Jeszcze miesiąc temu losy nagrody wisiały na włosku. Po śmierci Feliksa Łaskiego, wspierającego z Londynu warszawskie teatry, nie było jasne, kto będzie kontynuował jego misję.
Jury Feliksów Warszawskich, jak co roku, oglądało spektakle i szykowało się do przyznania nagród, na które nie było już pieniędzy. Żaden z teatrów dodatkowo wspieranych przez Łaskiego - Ateneum, Współczesny, Rozmaitości i Powszechny - nie poczuwał się do obowiązku poszukiwania sposobu na ocalenie nagrody imienia filantropa z Londynu. I kiedy wydawało się, że Feliksy przejdą do historii wraz z ich pomysłodawcą, nowy fundator zgłosił się sam. Po przeczytaniu artykułu "Komu Feliks z łaski?" (ŻW z 28 września) Paweł Dangel zdecydował się wesprzeć upadającą ideę Łaskiego.

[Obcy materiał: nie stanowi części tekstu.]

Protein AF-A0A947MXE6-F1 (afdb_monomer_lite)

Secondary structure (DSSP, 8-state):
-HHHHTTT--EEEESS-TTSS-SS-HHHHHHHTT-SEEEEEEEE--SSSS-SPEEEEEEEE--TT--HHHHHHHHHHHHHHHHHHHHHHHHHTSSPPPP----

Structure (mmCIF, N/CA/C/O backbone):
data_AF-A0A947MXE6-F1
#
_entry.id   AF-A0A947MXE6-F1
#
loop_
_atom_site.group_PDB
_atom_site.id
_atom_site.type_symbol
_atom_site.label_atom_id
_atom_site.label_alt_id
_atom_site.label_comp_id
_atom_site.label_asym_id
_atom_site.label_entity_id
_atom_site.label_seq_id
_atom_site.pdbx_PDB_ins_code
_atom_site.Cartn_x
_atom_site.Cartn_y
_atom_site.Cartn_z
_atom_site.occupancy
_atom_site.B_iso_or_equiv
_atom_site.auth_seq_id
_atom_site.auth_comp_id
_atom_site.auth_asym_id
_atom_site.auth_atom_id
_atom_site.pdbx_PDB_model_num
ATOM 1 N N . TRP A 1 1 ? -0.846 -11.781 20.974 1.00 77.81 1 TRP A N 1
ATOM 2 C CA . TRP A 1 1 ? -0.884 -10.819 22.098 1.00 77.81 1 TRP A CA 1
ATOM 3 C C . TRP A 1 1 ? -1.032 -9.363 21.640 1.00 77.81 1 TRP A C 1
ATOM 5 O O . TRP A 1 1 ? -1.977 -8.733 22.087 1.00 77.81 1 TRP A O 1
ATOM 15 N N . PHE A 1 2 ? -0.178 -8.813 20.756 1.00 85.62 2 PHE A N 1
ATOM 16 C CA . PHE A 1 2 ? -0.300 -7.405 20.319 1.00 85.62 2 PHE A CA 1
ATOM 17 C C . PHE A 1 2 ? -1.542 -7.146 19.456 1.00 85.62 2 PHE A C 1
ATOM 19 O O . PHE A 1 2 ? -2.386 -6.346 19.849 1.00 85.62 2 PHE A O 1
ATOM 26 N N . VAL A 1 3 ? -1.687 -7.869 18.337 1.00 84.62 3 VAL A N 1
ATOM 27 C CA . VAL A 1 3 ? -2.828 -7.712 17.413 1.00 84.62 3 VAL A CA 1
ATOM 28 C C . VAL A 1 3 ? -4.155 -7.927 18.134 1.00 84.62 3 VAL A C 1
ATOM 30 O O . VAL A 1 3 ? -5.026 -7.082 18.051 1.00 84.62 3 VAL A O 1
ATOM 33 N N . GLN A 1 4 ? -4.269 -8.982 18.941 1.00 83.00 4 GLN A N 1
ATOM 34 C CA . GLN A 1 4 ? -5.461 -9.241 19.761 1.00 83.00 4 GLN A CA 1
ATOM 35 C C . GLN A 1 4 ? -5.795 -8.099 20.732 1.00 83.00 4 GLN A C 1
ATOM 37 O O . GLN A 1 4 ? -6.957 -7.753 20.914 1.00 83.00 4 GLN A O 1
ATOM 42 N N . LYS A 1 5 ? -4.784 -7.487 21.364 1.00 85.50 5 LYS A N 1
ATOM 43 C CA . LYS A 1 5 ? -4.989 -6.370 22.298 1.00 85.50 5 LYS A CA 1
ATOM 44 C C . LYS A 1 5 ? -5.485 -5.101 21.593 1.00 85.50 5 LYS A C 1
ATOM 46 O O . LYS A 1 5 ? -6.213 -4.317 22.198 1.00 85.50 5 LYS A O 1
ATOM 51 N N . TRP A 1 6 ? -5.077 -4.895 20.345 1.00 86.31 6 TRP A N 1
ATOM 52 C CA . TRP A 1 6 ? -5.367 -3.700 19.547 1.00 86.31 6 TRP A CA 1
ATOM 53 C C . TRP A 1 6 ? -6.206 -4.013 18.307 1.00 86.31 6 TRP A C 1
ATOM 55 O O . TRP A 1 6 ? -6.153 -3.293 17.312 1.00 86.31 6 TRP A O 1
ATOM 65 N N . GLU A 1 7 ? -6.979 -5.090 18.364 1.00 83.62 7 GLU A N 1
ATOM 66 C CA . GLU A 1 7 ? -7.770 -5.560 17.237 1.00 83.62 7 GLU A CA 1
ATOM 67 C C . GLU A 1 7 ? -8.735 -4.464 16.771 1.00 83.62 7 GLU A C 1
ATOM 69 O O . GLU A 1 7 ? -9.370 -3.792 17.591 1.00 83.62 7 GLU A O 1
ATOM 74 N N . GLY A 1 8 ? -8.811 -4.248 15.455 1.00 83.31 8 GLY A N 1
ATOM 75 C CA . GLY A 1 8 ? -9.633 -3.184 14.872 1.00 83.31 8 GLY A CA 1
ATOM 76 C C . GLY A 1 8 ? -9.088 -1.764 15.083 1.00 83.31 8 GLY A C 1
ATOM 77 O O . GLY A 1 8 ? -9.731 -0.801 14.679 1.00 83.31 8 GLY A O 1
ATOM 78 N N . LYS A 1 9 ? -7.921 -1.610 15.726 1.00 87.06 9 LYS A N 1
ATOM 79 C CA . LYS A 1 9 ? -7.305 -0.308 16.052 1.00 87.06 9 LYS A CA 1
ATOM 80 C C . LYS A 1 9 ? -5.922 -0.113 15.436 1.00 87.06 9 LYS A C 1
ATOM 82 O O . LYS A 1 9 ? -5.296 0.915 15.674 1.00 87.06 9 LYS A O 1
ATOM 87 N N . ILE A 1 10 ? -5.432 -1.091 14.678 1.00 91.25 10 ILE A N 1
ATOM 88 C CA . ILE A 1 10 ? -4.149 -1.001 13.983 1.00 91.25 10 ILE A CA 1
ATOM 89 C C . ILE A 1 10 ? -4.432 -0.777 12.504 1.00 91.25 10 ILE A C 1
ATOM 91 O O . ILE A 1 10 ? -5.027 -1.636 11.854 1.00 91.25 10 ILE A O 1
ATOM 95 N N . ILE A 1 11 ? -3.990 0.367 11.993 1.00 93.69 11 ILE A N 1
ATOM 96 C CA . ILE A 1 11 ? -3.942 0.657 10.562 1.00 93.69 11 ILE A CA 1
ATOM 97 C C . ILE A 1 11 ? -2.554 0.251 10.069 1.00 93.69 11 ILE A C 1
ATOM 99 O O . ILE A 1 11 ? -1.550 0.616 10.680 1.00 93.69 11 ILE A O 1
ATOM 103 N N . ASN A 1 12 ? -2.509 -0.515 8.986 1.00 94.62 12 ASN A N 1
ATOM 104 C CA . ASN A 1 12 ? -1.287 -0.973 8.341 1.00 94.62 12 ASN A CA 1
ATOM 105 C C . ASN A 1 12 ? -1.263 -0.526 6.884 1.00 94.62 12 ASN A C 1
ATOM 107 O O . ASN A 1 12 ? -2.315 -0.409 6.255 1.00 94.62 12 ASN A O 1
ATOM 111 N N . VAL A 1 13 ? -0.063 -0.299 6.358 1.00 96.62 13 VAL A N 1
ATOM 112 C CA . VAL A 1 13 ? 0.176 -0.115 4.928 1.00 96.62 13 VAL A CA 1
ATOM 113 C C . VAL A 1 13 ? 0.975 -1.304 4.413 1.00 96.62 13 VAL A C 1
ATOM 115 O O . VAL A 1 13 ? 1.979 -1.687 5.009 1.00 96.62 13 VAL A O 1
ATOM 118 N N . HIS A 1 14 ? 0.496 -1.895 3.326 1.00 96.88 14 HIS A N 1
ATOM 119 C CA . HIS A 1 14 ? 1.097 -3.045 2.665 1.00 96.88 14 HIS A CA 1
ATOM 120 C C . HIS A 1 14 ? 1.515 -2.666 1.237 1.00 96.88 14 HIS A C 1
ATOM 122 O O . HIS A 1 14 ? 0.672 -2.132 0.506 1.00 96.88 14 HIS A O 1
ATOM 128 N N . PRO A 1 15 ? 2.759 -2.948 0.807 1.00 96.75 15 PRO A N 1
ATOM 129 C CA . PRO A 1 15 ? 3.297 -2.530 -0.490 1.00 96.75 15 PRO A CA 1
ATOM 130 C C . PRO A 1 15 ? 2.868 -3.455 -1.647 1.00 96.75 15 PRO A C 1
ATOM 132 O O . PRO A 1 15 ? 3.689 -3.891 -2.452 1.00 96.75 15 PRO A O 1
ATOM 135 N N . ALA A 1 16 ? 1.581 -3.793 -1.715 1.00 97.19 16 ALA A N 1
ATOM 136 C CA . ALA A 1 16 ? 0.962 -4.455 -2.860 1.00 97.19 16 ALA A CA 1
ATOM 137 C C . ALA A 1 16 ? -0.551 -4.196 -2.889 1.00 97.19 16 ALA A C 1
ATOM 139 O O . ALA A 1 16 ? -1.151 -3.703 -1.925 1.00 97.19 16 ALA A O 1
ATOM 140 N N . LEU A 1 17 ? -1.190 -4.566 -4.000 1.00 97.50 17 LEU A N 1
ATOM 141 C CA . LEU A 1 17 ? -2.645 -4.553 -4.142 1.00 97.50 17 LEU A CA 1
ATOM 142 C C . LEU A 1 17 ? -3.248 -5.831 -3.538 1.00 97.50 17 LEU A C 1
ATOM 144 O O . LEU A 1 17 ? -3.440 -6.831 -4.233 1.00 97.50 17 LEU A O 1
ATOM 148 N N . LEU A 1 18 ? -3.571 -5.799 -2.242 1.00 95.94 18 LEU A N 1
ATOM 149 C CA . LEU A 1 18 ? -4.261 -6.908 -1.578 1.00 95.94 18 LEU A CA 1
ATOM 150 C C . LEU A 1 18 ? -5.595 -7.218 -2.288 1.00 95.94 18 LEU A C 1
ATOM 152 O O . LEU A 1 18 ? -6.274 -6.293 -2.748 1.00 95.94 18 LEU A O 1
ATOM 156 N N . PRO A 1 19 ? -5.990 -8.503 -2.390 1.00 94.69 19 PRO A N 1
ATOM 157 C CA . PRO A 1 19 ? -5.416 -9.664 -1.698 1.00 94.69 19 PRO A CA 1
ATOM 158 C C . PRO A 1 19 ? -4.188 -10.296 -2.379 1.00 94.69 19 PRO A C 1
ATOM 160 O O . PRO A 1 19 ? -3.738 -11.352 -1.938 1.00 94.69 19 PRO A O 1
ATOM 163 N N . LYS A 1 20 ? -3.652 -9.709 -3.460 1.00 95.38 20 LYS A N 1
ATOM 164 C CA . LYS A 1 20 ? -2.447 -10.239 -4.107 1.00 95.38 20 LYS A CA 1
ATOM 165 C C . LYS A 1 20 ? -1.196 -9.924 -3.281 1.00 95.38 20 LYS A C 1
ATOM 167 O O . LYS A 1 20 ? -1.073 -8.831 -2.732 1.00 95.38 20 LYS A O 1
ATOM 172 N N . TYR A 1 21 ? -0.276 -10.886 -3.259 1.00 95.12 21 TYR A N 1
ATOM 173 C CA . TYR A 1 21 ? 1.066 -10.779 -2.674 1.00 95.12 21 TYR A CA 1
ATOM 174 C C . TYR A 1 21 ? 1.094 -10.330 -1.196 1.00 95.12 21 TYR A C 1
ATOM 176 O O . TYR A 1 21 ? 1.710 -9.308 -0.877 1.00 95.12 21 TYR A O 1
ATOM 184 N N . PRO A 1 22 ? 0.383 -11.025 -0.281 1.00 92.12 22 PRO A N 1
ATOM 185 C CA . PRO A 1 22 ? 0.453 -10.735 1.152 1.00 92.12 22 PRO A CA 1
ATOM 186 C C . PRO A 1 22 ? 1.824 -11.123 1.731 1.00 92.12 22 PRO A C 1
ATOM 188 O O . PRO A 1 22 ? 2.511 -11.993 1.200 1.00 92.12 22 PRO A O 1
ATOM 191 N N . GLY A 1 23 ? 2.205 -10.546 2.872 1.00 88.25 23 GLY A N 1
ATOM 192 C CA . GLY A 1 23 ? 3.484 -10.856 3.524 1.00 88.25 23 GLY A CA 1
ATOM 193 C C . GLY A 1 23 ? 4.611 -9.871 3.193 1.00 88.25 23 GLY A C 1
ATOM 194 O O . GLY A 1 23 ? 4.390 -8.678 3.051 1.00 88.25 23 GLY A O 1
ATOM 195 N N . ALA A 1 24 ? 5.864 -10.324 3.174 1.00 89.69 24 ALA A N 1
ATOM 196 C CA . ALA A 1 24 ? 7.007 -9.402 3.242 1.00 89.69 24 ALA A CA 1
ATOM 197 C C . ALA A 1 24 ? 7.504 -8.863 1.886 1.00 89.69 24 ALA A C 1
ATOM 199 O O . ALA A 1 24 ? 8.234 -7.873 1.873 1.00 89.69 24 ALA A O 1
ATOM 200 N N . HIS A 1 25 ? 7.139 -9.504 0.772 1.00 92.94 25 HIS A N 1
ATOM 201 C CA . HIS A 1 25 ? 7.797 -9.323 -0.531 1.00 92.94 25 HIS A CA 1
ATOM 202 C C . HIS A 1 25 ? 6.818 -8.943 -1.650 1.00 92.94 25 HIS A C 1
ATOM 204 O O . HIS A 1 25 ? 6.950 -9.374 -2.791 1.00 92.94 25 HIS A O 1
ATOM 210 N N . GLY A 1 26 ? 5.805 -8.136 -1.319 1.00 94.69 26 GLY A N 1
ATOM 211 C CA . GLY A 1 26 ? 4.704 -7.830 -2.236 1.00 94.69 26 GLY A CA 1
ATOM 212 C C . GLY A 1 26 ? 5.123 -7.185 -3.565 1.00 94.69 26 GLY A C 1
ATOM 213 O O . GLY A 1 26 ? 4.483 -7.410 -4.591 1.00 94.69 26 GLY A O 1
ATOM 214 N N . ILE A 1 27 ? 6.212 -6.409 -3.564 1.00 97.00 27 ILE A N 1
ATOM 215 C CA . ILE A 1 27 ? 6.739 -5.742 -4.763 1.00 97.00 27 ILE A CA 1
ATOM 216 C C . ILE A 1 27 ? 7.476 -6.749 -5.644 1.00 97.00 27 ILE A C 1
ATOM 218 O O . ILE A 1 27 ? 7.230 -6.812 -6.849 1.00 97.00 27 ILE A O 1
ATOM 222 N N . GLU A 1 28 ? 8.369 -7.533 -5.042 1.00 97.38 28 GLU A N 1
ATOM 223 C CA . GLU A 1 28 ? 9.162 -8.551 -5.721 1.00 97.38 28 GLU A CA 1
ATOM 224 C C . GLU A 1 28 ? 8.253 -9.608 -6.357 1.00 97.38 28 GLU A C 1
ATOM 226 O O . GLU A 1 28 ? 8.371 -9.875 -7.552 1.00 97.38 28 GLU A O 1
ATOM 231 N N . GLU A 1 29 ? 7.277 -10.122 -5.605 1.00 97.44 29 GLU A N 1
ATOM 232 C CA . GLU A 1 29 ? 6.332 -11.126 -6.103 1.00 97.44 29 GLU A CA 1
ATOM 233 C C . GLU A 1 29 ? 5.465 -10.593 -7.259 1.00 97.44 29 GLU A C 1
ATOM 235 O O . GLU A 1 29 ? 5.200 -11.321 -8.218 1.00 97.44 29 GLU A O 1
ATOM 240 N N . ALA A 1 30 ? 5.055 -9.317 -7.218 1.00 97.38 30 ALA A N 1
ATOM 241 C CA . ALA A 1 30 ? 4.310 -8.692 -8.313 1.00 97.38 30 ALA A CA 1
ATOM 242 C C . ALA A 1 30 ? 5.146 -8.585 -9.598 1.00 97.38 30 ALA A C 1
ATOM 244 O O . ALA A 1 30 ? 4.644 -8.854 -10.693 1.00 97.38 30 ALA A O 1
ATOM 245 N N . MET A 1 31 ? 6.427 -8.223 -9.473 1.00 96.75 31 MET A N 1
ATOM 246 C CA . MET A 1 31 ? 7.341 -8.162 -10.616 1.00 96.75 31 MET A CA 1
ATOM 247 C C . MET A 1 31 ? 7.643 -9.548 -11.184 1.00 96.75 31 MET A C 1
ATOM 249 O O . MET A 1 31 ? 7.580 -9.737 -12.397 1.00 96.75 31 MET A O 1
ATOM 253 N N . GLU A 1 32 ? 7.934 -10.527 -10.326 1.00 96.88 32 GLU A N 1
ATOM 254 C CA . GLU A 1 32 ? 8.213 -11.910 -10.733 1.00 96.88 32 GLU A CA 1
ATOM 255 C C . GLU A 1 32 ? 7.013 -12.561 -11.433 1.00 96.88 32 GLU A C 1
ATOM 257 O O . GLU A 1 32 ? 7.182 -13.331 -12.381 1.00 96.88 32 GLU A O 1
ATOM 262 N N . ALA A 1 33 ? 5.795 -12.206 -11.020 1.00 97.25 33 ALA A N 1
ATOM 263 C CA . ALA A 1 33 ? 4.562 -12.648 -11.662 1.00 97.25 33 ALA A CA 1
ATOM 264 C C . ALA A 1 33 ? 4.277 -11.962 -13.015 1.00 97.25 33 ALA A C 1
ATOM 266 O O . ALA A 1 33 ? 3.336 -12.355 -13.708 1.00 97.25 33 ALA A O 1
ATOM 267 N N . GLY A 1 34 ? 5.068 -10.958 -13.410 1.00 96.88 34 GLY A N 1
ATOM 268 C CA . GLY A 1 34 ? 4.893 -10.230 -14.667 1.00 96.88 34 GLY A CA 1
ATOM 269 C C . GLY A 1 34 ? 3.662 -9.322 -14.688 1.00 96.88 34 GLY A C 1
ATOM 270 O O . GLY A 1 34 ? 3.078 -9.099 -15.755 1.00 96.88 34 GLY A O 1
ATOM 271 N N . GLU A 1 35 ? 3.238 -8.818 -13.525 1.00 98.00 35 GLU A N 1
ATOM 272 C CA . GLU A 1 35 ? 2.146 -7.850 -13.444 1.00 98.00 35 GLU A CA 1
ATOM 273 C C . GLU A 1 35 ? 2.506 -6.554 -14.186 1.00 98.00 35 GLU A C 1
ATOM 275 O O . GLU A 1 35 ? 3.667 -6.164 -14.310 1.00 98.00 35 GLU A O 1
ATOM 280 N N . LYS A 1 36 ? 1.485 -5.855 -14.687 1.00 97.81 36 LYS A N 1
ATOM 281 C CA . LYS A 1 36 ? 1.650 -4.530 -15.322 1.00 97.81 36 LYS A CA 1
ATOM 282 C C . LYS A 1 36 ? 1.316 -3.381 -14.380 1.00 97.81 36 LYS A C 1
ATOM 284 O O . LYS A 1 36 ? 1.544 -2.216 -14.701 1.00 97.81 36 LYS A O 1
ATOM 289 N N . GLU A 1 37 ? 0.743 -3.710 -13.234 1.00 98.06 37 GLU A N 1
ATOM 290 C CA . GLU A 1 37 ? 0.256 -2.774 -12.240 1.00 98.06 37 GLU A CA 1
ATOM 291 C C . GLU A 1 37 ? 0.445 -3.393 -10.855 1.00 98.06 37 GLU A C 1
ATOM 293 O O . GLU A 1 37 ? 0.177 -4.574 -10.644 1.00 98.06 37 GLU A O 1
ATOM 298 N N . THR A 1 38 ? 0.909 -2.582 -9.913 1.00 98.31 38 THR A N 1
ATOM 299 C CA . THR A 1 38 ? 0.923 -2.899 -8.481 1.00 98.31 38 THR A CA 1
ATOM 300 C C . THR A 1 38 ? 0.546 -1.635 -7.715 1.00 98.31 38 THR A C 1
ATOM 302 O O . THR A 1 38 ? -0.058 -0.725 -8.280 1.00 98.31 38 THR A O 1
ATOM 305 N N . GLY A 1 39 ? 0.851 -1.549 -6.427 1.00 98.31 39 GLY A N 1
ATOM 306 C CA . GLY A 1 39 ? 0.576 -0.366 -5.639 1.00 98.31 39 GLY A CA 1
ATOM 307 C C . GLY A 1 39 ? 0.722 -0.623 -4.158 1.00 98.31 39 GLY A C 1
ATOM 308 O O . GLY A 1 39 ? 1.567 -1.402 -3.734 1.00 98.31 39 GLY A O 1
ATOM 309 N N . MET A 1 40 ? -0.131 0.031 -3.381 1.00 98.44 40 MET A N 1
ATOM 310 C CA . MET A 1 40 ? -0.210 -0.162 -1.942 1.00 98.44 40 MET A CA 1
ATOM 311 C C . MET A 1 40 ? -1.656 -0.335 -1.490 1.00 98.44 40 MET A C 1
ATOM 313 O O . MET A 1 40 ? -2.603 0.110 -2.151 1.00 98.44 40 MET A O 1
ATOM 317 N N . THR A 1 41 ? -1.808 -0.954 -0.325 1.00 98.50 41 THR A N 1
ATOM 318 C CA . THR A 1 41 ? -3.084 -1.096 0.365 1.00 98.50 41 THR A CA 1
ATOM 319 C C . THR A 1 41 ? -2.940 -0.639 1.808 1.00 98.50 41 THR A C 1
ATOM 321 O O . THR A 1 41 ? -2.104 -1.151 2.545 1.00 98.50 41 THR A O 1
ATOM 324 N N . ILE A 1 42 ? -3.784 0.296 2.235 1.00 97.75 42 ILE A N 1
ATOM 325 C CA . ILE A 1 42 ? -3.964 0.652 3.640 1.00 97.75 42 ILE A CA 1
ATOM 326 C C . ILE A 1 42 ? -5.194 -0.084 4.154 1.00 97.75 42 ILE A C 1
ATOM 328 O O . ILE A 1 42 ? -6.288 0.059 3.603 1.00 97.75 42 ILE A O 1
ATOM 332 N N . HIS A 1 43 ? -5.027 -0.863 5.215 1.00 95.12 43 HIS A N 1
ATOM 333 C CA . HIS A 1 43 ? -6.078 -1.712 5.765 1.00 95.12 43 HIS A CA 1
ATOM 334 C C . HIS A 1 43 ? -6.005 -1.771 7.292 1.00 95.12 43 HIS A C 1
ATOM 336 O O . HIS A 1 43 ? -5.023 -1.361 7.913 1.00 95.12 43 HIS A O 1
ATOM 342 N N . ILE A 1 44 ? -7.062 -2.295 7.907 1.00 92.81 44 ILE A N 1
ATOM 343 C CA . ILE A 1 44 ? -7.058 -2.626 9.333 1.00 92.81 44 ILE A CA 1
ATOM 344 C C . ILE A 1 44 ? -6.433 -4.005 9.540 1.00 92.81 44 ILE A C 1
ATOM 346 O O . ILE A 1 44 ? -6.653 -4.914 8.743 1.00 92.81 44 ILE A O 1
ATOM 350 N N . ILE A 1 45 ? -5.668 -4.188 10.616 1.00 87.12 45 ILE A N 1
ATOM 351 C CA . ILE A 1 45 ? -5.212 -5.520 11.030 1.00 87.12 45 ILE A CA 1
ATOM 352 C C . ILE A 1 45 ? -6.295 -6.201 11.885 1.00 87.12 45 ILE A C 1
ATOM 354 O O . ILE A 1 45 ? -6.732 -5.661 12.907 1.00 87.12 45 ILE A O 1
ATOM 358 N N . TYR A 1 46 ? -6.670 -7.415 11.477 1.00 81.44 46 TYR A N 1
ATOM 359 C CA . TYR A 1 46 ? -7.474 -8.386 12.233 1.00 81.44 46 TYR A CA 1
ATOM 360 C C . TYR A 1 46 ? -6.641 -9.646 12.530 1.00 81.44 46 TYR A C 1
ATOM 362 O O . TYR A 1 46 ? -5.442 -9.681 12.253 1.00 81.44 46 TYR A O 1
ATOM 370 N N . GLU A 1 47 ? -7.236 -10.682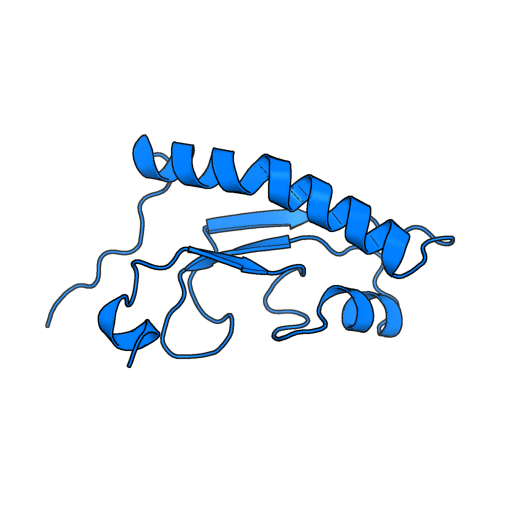 13.130 1.00 68.44 47 GLU A N 1
ATOM 371 C CA . GLU A 1 47 ? -6.568 -11.984 13.226 1.00 68.44 47 GLU A CA 1
ATOM 372 C C . GLU A 1 47 ? -6.331 -12.570 11.819 1.00 68.44 47 GLU A C 1
ATOM 374 O O . GLU A 1 47 ? -7.274 -12.846 11.084 1.00 68.44 47 GLU A O 1
ATOM 379 N N . GLY A 1 48 ? -5.057 -12.737 11.449 1.00 63.12 48 GLY A N 1
ATOM 380 C CA . GLY A 1 48 ? -4.616 -13.135 10.106 1.00 63.12 48 GLY A CA 1
ATOM 381 C C . GLY A 1 48 ? -3.705 -12.079 9.468 1.00 63.12 48 GLY A C 1
ATOM 382 O O . GLY A 1 48 ? -3.787 -10.897 9.787 1.00 63.12 48 GLY A O 1
ATOM 383 N N . VAL A 1 49 ? -2.803 -12.496 8.580 1.00 67.44 49 VAL A N 1
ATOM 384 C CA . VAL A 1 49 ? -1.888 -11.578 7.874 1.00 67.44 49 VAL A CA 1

Nim został biznesmenem, prezesem firmy ubezpieczeniowej Allianz, pracował jako reżyser w Polsce i Londynie oraz wykładał na wyższych uczelniach. Ukończył Państwowy Instytut Sztuki Teatralnej w Moskwie. Reżyserował m.in. w warszawskich Rozmaitościach. Izabella Cywińska, przewodnicząca jury tegorocznej edycji Feliksów, pamięta czas, gdy Dangel reżyserował w kierowanym przez nią poznańskim Nowym. - Zrobił u mnie "Hymn" Gyorgya Schwajda, węgierskiego dramaturga - mówi Cywińska. - To był 1983 rok. Później widywaliśmy się już od przypadku do przypadku.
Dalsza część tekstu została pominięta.